-- WHAT THE TASK REQUIRES --
Look below for the line holding "ATOM 85 O O" and the line holding "ATOM 129 N N". Transcribe exactly those lines and all lines between them, nothing more.

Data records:
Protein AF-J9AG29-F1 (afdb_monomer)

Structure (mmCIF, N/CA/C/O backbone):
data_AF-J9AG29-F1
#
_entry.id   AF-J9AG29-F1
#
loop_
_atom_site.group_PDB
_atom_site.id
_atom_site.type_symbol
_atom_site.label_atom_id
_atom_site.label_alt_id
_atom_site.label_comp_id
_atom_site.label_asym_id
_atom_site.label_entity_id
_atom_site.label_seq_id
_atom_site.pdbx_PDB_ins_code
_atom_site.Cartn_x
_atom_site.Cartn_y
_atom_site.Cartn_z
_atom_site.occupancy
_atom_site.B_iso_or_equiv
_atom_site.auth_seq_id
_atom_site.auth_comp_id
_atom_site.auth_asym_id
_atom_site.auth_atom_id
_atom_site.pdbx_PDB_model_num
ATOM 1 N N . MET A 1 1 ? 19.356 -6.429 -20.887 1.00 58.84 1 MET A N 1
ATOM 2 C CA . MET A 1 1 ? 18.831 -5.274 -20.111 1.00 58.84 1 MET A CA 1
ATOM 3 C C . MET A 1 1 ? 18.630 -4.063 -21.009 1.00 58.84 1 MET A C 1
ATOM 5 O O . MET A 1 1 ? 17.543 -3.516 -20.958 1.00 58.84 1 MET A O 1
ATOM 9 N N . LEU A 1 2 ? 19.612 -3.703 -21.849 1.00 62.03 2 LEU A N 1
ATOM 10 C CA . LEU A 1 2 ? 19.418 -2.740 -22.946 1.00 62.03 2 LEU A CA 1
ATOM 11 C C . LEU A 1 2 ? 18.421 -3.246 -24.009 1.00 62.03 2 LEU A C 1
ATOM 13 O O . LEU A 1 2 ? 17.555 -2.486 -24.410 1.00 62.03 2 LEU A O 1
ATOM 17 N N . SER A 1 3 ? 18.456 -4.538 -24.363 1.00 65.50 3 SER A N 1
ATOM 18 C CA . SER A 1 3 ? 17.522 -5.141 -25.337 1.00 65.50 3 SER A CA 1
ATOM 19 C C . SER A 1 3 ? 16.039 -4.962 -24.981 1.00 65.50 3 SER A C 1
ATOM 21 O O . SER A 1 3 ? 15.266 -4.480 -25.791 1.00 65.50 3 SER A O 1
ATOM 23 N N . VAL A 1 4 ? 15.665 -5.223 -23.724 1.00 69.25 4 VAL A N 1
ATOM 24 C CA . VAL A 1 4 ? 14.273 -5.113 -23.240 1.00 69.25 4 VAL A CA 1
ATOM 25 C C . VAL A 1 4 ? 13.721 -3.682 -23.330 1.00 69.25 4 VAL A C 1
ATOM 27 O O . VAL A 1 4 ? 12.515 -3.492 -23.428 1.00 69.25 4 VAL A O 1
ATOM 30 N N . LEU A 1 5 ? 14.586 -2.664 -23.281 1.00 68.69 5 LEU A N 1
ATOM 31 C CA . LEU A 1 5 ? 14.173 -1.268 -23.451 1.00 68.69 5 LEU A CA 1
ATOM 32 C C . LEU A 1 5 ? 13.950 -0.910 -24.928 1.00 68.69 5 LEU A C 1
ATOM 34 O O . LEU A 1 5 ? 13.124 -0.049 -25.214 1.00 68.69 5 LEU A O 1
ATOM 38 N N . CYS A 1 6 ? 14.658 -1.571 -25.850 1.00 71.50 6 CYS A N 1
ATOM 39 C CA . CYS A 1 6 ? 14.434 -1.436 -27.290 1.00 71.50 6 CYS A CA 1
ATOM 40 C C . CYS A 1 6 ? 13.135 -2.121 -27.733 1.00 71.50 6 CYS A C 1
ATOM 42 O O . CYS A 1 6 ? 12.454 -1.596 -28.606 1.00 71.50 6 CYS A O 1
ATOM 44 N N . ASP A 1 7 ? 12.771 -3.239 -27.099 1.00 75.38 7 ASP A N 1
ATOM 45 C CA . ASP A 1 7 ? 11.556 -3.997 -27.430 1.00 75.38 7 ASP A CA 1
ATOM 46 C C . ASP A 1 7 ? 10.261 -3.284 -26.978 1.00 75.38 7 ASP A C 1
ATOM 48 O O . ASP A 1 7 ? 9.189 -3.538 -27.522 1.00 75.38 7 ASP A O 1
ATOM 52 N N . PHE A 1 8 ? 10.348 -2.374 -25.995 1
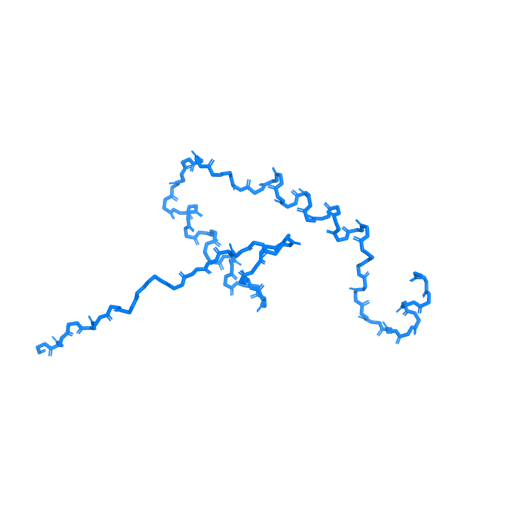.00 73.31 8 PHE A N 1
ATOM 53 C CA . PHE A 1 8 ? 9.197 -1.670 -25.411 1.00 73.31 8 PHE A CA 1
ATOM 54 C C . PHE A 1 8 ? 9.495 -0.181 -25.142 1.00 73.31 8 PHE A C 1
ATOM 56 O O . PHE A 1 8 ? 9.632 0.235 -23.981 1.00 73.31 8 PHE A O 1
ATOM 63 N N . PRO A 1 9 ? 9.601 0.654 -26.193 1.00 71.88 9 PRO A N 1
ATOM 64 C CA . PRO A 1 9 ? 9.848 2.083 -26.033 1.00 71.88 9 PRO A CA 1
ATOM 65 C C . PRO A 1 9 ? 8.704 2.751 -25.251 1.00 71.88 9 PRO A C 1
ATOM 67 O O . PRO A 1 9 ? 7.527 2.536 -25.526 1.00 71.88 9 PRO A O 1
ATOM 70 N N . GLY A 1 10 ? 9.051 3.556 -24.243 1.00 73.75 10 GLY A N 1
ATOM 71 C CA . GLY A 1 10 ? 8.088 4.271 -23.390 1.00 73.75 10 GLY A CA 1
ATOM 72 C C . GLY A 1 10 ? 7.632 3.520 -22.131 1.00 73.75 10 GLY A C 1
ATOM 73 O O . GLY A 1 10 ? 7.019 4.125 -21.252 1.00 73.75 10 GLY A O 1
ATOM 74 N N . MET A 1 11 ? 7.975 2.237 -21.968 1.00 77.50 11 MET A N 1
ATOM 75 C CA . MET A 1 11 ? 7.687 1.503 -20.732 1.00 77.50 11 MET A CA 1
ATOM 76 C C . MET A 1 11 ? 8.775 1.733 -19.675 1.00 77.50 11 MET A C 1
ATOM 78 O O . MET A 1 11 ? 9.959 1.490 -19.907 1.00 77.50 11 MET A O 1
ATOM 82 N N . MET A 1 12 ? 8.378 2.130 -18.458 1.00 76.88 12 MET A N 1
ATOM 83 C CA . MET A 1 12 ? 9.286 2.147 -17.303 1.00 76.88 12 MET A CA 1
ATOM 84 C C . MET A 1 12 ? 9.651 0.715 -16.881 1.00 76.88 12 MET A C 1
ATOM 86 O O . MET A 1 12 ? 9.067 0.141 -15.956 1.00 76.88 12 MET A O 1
--
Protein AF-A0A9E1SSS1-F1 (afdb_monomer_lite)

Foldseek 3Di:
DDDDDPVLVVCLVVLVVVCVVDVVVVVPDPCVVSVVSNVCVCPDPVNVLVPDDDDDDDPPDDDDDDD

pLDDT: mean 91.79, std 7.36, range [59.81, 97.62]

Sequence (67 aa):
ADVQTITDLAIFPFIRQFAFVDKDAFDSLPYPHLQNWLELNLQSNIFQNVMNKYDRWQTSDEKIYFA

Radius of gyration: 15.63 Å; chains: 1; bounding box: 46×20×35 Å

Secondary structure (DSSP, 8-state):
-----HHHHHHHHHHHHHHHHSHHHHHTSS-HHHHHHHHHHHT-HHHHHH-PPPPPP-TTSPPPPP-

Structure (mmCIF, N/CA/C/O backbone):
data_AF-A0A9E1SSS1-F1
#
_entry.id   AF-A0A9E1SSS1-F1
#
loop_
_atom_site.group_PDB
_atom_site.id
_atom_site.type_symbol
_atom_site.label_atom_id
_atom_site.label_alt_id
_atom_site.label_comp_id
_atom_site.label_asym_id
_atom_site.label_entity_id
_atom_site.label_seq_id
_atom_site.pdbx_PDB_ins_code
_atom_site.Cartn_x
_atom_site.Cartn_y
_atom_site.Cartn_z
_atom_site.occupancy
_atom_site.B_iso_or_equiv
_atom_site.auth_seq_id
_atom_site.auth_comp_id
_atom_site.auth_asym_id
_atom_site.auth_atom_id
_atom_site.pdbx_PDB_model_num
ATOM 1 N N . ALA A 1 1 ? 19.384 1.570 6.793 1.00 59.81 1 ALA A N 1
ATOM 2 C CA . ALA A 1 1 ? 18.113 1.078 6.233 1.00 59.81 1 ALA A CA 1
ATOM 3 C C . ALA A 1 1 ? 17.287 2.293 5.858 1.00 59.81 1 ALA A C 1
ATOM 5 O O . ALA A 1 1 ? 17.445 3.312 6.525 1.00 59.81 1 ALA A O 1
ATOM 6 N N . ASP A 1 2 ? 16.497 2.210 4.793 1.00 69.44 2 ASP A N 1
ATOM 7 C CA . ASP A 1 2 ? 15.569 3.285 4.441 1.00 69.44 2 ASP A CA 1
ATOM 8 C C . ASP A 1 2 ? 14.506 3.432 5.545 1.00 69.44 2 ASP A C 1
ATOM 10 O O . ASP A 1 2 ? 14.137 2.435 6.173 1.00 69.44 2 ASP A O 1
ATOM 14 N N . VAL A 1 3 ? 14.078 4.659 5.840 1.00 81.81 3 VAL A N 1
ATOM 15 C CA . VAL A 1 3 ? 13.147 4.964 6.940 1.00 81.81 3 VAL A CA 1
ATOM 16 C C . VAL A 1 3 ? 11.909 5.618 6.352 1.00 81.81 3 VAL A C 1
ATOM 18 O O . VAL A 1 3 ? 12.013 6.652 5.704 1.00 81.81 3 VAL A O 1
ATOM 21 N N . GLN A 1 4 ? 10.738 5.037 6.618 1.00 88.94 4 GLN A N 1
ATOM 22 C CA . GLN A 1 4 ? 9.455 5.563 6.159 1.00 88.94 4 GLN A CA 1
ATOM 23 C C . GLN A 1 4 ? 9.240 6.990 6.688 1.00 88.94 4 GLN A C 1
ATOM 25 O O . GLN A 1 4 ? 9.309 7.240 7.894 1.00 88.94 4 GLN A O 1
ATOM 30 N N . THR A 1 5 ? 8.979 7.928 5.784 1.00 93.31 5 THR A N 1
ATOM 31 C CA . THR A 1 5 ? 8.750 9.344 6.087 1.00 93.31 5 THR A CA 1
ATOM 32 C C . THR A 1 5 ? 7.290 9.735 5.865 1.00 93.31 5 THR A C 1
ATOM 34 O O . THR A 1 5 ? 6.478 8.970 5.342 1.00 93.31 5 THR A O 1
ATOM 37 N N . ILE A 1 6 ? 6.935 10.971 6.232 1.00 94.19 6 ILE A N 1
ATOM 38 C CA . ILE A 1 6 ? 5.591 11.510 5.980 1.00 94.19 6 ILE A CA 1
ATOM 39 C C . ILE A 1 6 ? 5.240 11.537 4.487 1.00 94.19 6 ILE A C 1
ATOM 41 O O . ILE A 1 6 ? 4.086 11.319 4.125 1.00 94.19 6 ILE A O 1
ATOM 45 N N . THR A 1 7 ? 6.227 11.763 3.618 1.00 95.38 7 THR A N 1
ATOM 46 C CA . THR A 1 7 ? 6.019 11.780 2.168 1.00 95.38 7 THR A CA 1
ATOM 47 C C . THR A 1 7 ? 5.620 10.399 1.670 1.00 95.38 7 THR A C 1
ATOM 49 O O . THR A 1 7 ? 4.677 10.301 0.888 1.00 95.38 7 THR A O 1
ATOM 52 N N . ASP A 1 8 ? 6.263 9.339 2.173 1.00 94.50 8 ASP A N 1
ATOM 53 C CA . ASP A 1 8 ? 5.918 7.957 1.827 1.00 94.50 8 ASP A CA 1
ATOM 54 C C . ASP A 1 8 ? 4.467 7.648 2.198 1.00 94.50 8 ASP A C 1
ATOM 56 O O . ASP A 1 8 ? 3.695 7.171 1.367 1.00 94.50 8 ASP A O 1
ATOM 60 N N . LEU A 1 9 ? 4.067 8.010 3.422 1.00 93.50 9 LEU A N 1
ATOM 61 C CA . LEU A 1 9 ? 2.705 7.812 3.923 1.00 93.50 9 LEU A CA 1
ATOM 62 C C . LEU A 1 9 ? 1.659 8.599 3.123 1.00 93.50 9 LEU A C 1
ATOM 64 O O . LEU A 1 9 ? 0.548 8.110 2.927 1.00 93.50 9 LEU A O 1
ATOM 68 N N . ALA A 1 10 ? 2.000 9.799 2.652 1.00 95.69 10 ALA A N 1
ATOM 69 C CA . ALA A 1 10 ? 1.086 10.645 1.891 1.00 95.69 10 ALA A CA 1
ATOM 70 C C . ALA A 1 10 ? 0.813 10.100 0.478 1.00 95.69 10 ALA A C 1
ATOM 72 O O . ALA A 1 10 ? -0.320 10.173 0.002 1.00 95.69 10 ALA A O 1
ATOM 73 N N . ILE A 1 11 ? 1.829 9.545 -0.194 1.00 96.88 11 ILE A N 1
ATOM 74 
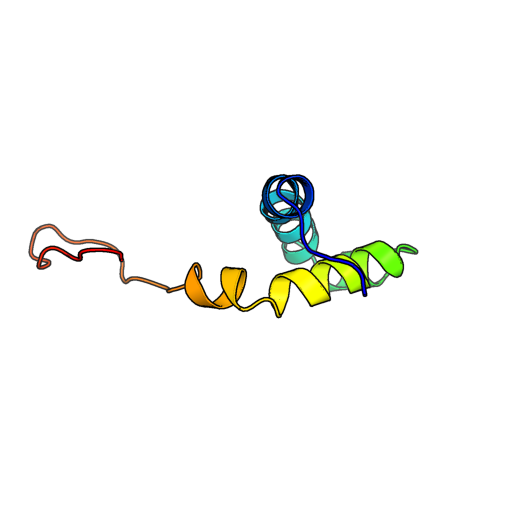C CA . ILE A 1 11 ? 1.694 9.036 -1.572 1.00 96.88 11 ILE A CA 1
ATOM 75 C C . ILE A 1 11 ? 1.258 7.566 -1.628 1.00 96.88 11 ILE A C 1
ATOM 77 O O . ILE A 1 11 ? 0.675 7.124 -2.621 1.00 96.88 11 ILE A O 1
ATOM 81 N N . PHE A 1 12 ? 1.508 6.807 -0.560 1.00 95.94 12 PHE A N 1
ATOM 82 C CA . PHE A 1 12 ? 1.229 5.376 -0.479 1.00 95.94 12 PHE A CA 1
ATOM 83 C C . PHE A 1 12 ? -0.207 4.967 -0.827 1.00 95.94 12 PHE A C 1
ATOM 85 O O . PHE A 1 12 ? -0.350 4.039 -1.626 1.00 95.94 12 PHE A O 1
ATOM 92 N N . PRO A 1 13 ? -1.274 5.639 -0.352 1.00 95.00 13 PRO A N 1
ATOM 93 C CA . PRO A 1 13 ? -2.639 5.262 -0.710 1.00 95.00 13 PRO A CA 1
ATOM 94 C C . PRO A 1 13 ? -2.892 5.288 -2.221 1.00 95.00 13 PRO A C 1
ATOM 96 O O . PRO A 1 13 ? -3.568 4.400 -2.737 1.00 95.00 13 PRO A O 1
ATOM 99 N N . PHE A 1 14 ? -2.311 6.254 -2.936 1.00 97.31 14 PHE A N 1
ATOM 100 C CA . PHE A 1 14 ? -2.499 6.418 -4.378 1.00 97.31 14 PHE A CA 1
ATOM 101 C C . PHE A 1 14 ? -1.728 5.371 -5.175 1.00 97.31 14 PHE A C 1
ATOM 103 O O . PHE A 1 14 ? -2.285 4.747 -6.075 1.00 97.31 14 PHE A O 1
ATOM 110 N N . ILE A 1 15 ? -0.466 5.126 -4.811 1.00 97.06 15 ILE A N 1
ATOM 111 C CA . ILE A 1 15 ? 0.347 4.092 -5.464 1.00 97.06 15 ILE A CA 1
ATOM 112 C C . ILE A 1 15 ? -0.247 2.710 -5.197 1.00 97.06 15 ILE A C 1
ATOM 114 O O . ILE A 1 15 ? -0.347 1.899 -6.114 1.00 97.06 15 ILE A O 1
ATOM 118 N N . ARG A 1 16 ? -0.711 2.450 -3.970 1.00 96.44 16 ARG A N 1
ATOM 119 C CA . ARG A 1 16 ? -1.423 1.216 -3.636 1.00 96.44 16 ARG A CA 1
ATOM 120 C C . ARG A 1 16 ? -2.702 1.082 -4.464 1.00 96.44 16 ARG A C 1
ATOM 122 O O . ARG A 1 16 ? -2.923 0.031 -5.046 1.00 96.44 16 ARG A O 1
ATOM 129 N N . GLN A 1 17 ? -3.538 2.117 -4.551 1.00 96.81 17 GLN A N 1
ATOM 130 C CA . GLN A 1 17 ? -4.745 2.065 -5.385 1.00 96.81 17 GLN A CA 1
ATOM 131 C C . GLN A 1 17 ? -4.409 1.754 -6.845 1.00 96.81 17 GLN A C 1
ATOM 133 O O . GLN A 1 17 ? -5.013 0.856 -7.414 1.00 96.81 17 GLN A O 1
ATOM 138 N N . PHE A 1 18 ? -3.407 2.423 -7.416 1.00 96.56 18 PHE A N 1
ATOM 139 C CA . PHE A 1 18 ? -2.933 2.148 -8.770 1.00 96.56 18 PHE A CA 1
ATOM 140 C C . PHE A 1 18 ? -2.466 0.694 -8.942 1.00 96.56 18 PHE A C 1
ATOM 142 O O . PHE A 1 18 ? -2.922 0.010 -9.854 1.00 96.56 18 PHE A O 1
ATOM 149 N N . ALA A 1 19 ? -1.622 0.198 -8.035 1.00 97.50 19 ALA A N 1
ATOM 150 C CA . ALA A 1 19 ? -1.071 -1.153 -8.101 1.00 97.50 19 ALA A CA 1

-- ANSWER TO THE PROBLEM --
ATOM 85 O O . PHE A 1 12 ? -0.350 4.039 -1.626 1.00 95.94 12 PHE A O 1
ATOM 92 N N . PRO A 1 13 ? -1.274 5.639 -0.352 1.00 95.00 13 PRO A N 1
ATOM 93 C CA . PRO A 1 13 ? -2.639 5.262 -0.710 1.00 95.00 13 PRO A CA 1
ATOM 94 C C . PRO A 1 13 ? -2.892 5.288 -2.221 1.00 95.00 13 PRO A C 1
ATOM 96 O O . PRO A 1 13 ? -3.568 4.400 -2.737 1.00 95.00 13 PRO A O 1
ATOM 99 N N . PHE A 1 14 ? -2.311 6.254 -2.936 1.00 97.31 14 PHE A N 1
ATOM 100 C CA . PHE A 1 14 ? -2.499 6.418 -4.378 1.00 97.31 14 PHE A CA 1
ATOM 101 C C . PHE A 1 14 ? -1.728 5.371 -5.175 1.00 97.31 14 PHE A C 1
ATOM 103 O O . PHE A 1 14 ? -2.285 4.747 -6.075 1.00 97.31 14 PHE A O 1
ATOM 110 N N . ILE A 1 15 ? -0.466 5.126 -4.811 1.00 97.06 15 ILE A N 1
ATOM 111 C CA . ILE A 1 15 ? 0.347 4.092 -5.464 1.00 97.06 15 ILE A CA 1
ATOM 112 C C . ILE A 1 15 ? -0.247 2.710 -5.197 1.00 97.06 15 ILE A C 1
ATOM 114 O O . ILE A 1 15 ? -0.347 1.899 -6.114 1.00 97.06 15 ILE A O 1
ATOM 118 N N . ARG A 1 16 ? -0.711 2.450 -3.970 1.00 96.44 16 ARG A N 1
ATOM 119 C CA . ARG A 1 16 ? -1.423 1.216 -3.636 1.00 96.44 16 ARG A CA 1
ATOM 120 C C . ARG A 1 16 ? -2.702 1.082 -4.464 1.00 96.44 16 ARG A C 1
ATOM 122 O O . ARG A 1 16 ? -2.923 0.031 -5.046 1.00 96.44 16 ARG A O 1
ATOM 129 N N . GLN A 1 17 ? -3.538 2.117 -4.551 1.00 96.81 17 GLN A N 1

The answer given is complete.